What is a Dividend & How to Get it?
A Dividend is a payment that the shareholders receive from a company’s earnings. When a company is profitable, management can choose to reinvest profits to help grow the business or distribute those profits to shareholders in the form of dividends.
Dividends come in several forms, but the most common is cash, which is deposited into shareholders’ investment accounts. For example, if a company declares a $0.30 dividend and you own 100 shares, you’ll receive $30. Typically, mature companies with strong cash flows are more likely to pay dividends.
How Does Dividend work
Many investors seek the income associated with Dividends and often view them as a sign of strength and positive expectations for future earnings. Companies often pay dividends quarterly; however, some pay semi-annually or annually. Keep in mind, that companies aren’t obligated to pay a dividend and can reduce or stop paying it at any time.
You should also be aware that simply owning stock on the day its dividend is paid doesn’t necessarily mean you’ll receive the dividend. You must be a shareholder earlier, on what’s called the Record date. Because stock transactions take a few days to clear, and to ensure the accurate allocation of dividends, there is a cut-off prior to the record date called the ex-dividend date.
Those who buy the stock on or after the ex-dividend date are not eligible to receive the upcoming dividend. The important thing to remember is that you typically need to purchase a stock at least a couple of days before the record date to officially own it in time to be eligible to receive the dividend.
The number of days between the record date and the day the dividend is paid varies from company to company but is often between one and six weeks. Instead of receiving dividends as cash, you can also opt for an automatic dividend reinvestment plan, or DRIP, for eligible securities. With a DRIP, dividends are automatically used to purchase additional shares. This allows investors to accumulate more shares over time and can potentially compound returns but also increases portfolio risk. Some investors specifically seek out and invest in dividend-paying stocks. Dividend stocks can provide income and potentially enhance a portfolio’s overall returns.
Investors can measure the percentage return from dividend income using Dividend yield.
Yield is the percent return of an asset paid over one year. For dividend stocks, the yield is the sum of the last four quarterly dividends divided by the price of the stock multiplied by 100. Let’s look at an example. Say there’s a $30 stock that over the past four quarters paid dividends of $0.20, $0.20, $0.20, and $0.18, totaling $0.78 per share. This means the stock has a dividend yield of 2.6%.

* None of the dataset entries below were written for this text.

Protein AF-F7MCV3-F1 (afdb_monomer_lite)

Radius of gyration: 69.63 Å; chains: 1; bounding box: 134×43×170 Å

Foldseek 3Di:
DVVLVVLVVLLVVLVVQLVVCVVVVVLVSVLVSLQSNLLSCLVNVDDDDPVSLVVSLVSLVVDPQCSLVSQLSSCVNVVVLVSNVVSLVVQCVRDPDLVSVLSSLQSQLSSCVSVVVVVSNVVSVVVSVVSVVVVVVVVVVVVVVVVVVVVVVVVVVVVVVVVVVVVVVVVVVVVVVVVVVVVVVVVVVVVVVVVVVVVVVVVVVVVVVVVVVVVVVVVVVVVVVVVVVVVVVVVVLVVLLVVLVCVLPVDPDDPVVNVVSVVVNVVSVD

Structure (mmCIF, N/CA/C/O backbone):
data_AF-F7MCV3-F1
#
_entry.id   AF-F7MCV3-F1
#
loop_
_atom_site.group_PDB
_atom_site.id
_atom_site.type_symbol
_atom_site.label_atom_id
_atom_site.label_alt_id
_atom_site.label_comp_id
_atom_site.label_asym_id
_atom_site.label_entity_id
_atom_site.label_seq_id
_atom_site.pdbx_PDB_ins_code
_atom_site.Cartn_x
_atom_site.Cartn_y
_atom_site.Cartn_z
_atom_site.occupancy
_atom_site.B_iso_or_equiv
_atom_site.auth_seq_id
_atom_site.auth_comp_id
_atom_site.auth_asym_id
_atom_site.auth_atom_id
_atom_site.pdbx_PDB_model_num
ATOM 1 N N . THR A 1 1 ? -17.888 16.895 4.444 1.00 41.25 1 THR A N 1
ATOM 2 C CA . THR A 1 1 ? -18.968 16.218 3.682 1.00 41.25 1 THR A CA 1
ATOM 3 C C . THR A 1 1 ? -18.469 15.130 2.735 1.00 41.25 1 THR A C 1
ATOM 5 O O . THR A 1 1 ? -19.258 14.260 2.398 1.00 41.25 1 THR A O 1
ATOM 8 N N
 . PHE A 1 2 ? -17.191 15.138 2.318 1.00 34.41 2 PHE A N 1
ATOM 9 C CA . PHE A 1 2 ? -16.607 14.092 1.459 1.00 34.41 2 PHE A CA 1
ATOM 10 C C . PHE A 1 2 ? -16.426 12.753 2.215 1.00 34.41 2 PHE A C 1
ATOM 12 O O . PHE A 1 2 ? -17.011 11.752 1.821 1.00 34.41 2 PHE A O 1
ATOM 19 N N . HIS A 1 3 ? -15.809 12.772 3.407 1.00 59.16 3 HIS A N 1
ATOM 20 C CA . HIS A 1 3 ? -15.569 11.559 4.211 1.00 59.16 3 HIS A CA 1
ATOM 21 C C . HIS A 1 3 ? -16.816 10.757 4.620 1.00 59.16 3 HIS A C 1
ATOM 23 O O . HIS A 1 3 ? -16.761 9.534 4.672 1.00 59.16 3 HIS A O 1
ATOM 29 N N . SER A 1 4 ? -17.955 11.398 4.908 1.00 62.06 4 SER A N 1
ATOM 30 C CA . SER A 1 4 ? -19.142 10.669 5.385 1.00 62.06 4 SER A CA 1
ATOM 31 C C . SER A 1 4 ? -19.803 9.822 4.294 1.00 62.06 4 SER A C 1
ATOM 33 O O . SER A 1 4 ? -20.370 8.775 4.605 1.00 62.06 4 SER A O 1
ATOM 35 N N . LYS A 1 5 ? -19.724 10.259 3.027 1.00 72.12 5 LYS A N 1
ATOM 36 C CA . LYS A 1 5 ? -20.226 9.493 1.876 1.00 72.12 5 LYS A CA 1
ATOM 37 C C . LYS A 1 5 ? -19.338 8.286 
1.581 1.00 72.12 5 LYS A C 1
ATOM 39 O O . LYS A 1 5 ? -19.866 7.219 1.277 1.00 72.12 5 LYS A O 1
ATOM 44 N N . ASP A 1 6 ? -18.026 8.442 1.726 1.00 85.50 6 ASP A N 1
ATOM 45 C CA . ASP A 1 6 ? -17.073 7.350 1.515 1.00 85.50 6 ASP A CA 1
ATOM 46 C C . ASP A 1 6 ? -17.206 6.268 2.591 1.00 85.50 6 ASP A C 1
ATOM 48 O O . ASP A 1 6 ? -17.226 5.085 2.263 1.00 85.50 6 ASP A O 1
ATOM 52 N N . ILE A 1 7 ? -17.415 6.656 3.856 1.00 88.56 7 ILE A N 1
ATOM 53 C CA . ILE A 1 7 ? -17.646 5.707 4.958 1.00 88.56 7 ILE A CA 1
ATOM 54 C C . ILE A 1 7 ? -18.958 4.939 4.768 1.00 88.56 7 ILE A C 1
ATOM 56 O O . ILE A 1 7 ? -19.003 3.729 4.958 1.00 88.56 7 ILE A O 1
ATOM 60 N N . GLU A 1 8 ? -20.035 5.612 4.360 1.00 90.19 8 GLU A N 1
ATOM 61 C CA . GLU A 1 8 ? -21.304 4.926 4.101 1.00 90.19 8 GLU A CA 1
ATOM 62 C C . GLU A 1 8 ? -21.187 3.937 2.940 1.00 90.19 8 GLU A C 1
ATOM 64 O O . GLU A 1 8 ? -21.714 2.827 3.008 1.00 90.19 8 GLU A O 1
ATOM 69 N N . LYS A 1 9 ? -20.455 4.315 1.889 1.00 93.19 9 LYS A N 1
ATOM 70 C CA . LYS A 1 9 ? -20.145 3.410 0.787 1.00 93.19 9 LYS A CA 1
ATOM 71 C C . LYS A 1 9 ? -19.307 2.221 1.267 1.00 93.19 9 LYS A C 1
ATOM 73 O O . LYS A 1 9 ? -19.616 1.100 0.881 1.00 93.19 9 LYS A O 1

Dividend yield essentially tells you how much return you’re getting for the price of the stock. It also allows you to compare the dividends of stocks with different prices, as well as other interest-bearing securities, like bonds or CDs. For example, if investors were faced with the decision to purchase a bond yielding 1.5% or a stock with a dividend yield of 2.6%, they may potentially choose the latter.

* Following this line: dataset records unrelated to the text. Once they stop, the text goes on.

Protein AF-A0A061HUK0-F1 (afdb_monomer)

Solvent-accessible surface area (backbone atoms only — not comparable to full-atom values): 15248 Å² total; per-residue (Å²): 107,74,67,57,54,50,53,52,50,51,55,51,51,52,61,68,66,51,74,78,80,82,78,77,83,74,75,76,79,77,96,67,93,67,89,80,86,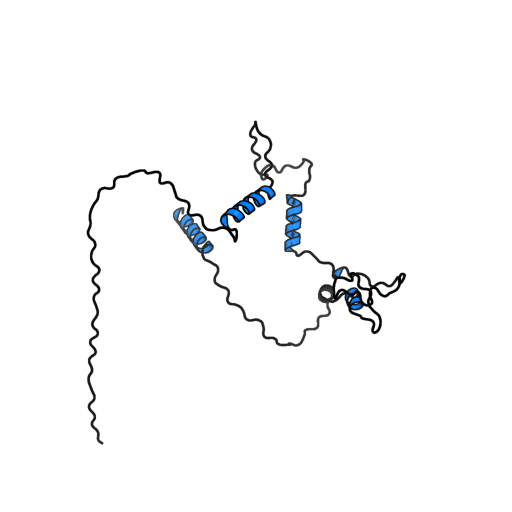88,78,87,49,73,72,54,50,55,52,45,57,42,74,43,83,49,72,56,55,55,36,24,72,35,74,65,87,97,55,87,72,74,48,88,44,89,83,52,90,85,56,60,37,38,50,63,65,66,63,62,95,80,65,88,80,62,76,73,83,63,71,68,57,54,88,73,79,50,76,67,55,49,52,48,53,52,51,50,47,68,76,67,53,80,75,90,67,96,83,79,94,69,89,82,79,76,80,88,82,83,87,60,98,84,62,77,89,80,76,81,52,72,68,58,53,52,51,53,51,50,53,52,45,50,74,78,66,36,98,84,67,75,89,78,81,78,80,77,80,81,84,82,77,90,73,90,74,84,88,77,90,77,85,82,83,80,85,81,83,81,80,82,80,84,80,85,82,86,82,81,89,84,88,82,87,86,135

Nearest PDB structures (foldseek):
  8h6l-assembly1_4D  TM=7.836E-01  e=7.272E-15  Homo sapiens
  8qo9-assembly1_L  TM=8.085E-01  e=2.765E-14  Homo sapiens
  5gap-assembly1_F  TM=8.360E-01  e=3.083E-05  Saccharomyces cerevisiae

pLDDT: mean 71.4, std 18.91, range [36.94, 96.81]

Sequence (215 aa):
VGYELKDEIERKFDKWQEPPPVKQVKPLPAPLDGQRKKRGGRRYRKMKERLGLTEIRKQANRMSFGEIEEDAYQEDLGFSLGHLGKSGSGRVRQTQVNEATKARISKTLQRTLQKQSVVYGGKSTIRDRSSGTASSVAFTPLQGLEIVNPQAAEKKVAEANQKYFSSMAEFLKVKGEKSGTMRTRTKVERGSPKRSTRVVREQSSNERAAVTDVT

Mean predicted aligned error: 21.17 Å

Radius of gyration: 39.16 Å; Cα contacts (8 Å, |Δi|>4): 57; chains: 1; bounding box: 62×118×99 Å

InterPro domains:
  IPR019175 Prp31 C-terminal [PF09785] (23-150)
  IPR027105 U4/U6 small nuclear ribonucleoprotein Prp31 [PTHR13904] (1-175)

Secondary structure (DSSP, 8-state):
-HHHHHHHHHHHHHHHHSPPPPPP-PPPPP---PPPPP--SHHHHHHHHHHSPPHHHHHHT---TTS---BS-TTSTT-B-THHHHS-TT-S-PPPP-GGGS----HHHHHHHHHHHHHH----S-----TTSS------TTS------HHHHHHHHHHHHHHHH-TT---------------PPP----PPPP---------------------

Organism: Cricetulus griseus (NCBI:txid10029)

Foldseek 3Di:
DVVVVVVVVVVVVVVVVDDPPDDDPDDDPDPDDDDDDDDDDPVVVLVCCQPDDAPQNVQQPAADPPDDFDAPDPPPPPRGSHRLPVPPPDPPPRRDDDPSNPDDDDPVRVVVVVVCCVVPVDPPDDDDDPPDPPDDQDDDPPDDRPPPPVVVVVVVVVVVCCVPPPPPDDDDDPPDDDPDDDDDDDDDDDDDDDDDDDDDDDDDDDDDDDDDDDD

Structure (mmCIF, N/CA/C/O backbone):
data_AF-A0A061HUK0-F1
#
_entry.id   AF-A0A061HUK0-F1
#
loop_
_atom_site.group_PDB
_atom_site.id
_atom_site.type_symbol
_atom_site.label_atom_id
_atom_site.label_alt_id
_atom_site.label_comp_id
_atom_site.label_asym_id
_atom_site.label_entity_id
_atom_site.label_seq_id
_atom_site.pdbx_PDB_ins_code
_atom_site.Cartn_x
_atom_site.Cartn_y
_atom_site.Cartn_z
_atom_site.occupancy
_atom_site.B_iso_or_equiv
_atom_site.auth_seq_id
_atom_site.auth_comp_id
_atom_site.auth_asym_id
_atom_site.auth_atom_id
_atom_site.pdbx_PDB_model_num
ATOM 1 N N . VAL A 1 1 ? 31.301 0.382 -38.021 1.00 85.88 1 VAL A N 1
ATOM 2 C CA . VAL A 1 1 ? 30.572 1.413 -37.245 1.00 85.88 1 VAL A CA 1
ATOM 3 C C . VAL A 1 1 ? 29.073 1.461 -37.547 1.00 85.88 1 VAL A C 1
ATOM 5 O O . VAL A 1 1 ? 28.303 1.022 -36.710 1.00 85.88 1 VAL A O 1
ATOM 8 N N . GLY A 1 2 ? 28.609 1.952 -38.709 1.00 94.25 2 GLY A N 1
ATOM 9 C CA . GLY A 1 2 ? 27.159 2.099 -38.970 1.00 94.25 2 GLY A CA 1
ATOM 10 C C . GLY A 1 2 ? 26.370 0.780 -38.979 1.00 94.25 2 GLY A C 1
ATOM 11 O O . GLY A 1 2 ? 25.298 0.701 -38.388 1.00 94.25 2 GLY A O 1
ATOM 12 N N . TYR A 1 3 ? 26.935 -0.266 -39.587 1.00 94.19 3 TYR A N 1
ATOM 13 C CA . TYR A 1 3 ? 26.354 -1.613 -39.566 1.00 94.19 3 TYR A CA 1
ATOM 14 C C . TYR A 1 3 ? 26.335 -2.224 -38.158 1.00 94.19 3 TYR A C 1
ATOM 16 O O . TYR A 1 3 ? 25.329 -2.786 -37.761 1.00 94.19 3 TYR A O 1
ATOM 24 N N . GLU A 1 4 ? 27.378 -2.008 -37.354 1.00 95.00 4 GLU A N 1
ATOM 25 C CA . GLU A 1 4 ? 27.431 -2.502 -35.967 1.00 95.00 4 GLU A CA 1
ATOM 26 C C . GLU A 1 4 ? 26.372 -1.836 -35.075 1.00 95.00 4 GLU A C 1
ATOM 28 O O . GLU A 1 4 ? 25.737 -2.505 -34.265 1.00 95.00 4 GLU A O 1
ATOM 33 N N . LEU A 1 5 ? 26.137 -0.527 -35.242 1.00 96.44 5 LEU A N 1
ATOM 34 C CA . LEU A 1 5 ? 25.073 0.186 -34.523 1.00 96.44 5 LEU A CA 1
ATOM 35 C C . LEU A 1 5 ? 23.684 -0.286 -34.953 1.00 96.44 5 LEU A C 1
ATOM 37 O O . LEU A 1 5 ? 22.786 -0.395 -34.119 1.00 96.44 5 LEU A O 1
ATOM 41 N N . LYS A 1 6 ? 23.507 -0.569 -36.247 1.00 95.88 6 LYS A N 1
ATOM 42 C CA . LYS A 1 6 ? 22.267 -1.136 -36.774 1.00 95.88 6 LYS A CA 1
ATOM 43 C C . LYS A 1 6 ? 22.006 -2.516 -36.163 1.00 95.88 6 LYS A C 1
ATOM 45 O O . LYS A 1 6 ? 20.924 -2.721 -35.619 1.00 95.88 6 LYS A O 1
ATOM 50 N N . ASP A 1 7 ? 23.002 -3.396 -36.164 1.00 96.25 7 ASP A N 1
ATOM 51 C CA . ASP A 1 7 ? 22.901 -4.740 -35.588 1.00 96.25 7 ASP A CA 1
ATOM 52 C C . ASP A 1 7 ? 22.625 -4.688 -34.072 1.00 96.25 7 ASP A C 1
ATOM 54 O O . ASP A 1 7 ? 21.826 -5.461 -33.542 1.00 96.25 7 ASP A O 1
ATOM 58 N N . GLU A 1 8 ? 23.228 -3.737 -33.346 1.00 96.62 8 GLU A N 1
ATOM 59 C CA . GLU A 1 8 ? 22.950 -3.540 -31.918 1.00 96.62 8 GLU A CA 1
ATOM 60 C C . GLU A 1 8 ? 21.502 -3.085 -31.664 1.00 96.62 8 GLU A C 1
ATOM 62 O O . GLU A 1 8 ? 20.863 -3.534 -30.705 1.00 96.62 8 GLU A O 1
ATOM 67 N N . ILE A 1 9 ? 20.982 -2.189 -32.507 1.00 96.81 9 ILE A N 1
ATOM 68 C CA . ILE A 1 9 ? 19.601 -1.703 -32.431 1.00 96.81 9 ILE A CA 1
ATOM 69 C C . ILE A 1 9 ? 18.617 -2.831 -32.760 1.00 96.81 9 ILE A C 1
ATOM 71 O O . ILE A 1 9 ? 17.660 -3.020 -32.009 1.00 96.81 9 ILE A O 1
ATOM 75 N N . GLU A 1 10 ? 18.870 -3.612 -33.813 1.00 95.94 10 GLU A N 1
ATOM 76 C CA . GLU A 1 10 ? 18.046 -4.772 -34.184 1.00 95.94 10 GLU A CA 1
ATOM 77 C C . GLU A 1 10 ? 18.004 -5.798 -33.042 1.00 95.94 10 GLU A C 1
ATOM 79 O O . GLU A 1 10 ? 16.922 -6.168 -32.588 1.00 95.94 10 GLU A O 1
ATOM 84 N N . ARG A 1 11 ? 19.153 -6.115 -32.428 1.00 96.25 11 ARG A N 1
ATOM 85 C CA . ARG A 1 11 ? 19.207 -7.013 -31.261 1.00 96.25 11 ARG A CA 1
ATOM 86 C C . ARG A 1 11 ? 18.412 -6.497 -30.055 1.00 96.25 11 ARG A C 1
ATOM 88 O O . ARG A 1 11 ? 17.870 -7.285 -29.278 1.00 96.25 11 ARG A O 1
ATOM 95 N N . LYS A 1 12 ? 18.372 -5.177 -29.833 1.00 96.75 12 LYS A N 1
ATOM 96 C CA . LYS A 1 12 ? 17.564 -4.574 -28.754 1.00 96.75 12 LYS A CA 1
ATOM 97 C C . LYS A 1 12 ? 16.074 -4.646 -29.069 1.00 96.75 12 LYS A C 1
ATOM 99 O O . LYS A 1 12 ? 15.297 -4.922 -28.157 1.00 96.75 12 LYS A O 1
ATOM 104 N N . PHE A 1 13 ? 15.690 -4.424 -30.325 1.00 95.69 13 PHE A N 1
ATOM 105 C CA . PHE A 1 13 ? 14.300 -4.537 -30.752 1.00 95.69 13 PHE A CA 1
ATOM 106 C C . PHE A 1 13 ? 13.777 -5.961 -30.627 1.00 95.69 13 PHE A C 1
ATOM 108 O O . PHE A 1 13 ? 12.693 -6.131 -30.072 1.00 95.69 13 PHE A O 1
ATOM 115 N N . ASP A 1 14 ? 14.553 -6.960 -31.041 1.00 95.44 14 ASP A N 1
ATOM 116 C CA . ASP A 1 14 ? 14.172 -8.366 -30.889 1.00 95.44 14 ASP A CA 1
ATOM 117 C C . ASP A 1 14 ? 13.960 -8.708 -29.409 1.00 95.44 14 ASP A C 1
ATOM 119 O O . ASP A 1 14 ? 12.906 -9.206 -29.020 1.00 95.44 14 ASP A O 1
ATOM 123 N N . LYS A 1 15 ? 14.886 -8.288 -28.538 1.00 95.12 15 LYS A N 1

In addition to potentially higher yield, many investors look for consistent and growing dividends over time as an indication of company health and the likelihood of paying future dividends. Although dividend stocks have many benefits, they do have some unique risks. Because they’re often considered an alternative to interest-paying securities,
Dividend stocks are vulnerable to changes in interest rates. In a rising rate environment, investors might sell dividend stocks and shift money into other securities yielding a higher return. It’s also important to remember that dividends aren’t guaranteed. Companies that pay unusually high dividends may not be able to sustain them, and if dividends are cut, it might send the stock price tumbling. Despite these risks, dividend-paying stocks tend to provide income while still allowing for the potential of stock price appreciation.
Important Dates to Get Guaranteed Dividend
Whenever you hear a company declaring a dividend, there are many dates linked to them.
Dividend Declaration Date
The first date is the Dividend Declaration Date, the board of directors announces the dividend with its amount. Other than this there are two dates naming record date and payment date and the company announces these dates simultaneously.
The record date is the date on which the investors should be in the records of the company’s shareholders if they want a dividend means that if the record date is 5th March and on this day a particular person is in the list of the company’s shareholders, he will get the dividend but here comes a problem, whenever you buy a share you receive it after T+2 days meaning you have to wait for 2 trading days to receive it.
The Ex-Dividend Date is the date that is set two days prior to the record date. So, if an investor wants the dividend, they need to purchase the shares before the ex-dividend date so that on the record date, the name of the investor is on the list.
Dividend Payment Date
The fourth date is the dividend payment date and on this date, the dividend is paid to the shareholders whenever a company declares a dividend, they tell you if it’s interim or final.
The interim dividend is the one that is announced during the financial year This dividend can be taken back with the consent of the shareholders.
The final dividend is the one that is given out after the closing of the financial year and is announced at the company’s annual general meeting. By this time, the year-end financials of the company are prepared and they cannot be taken back.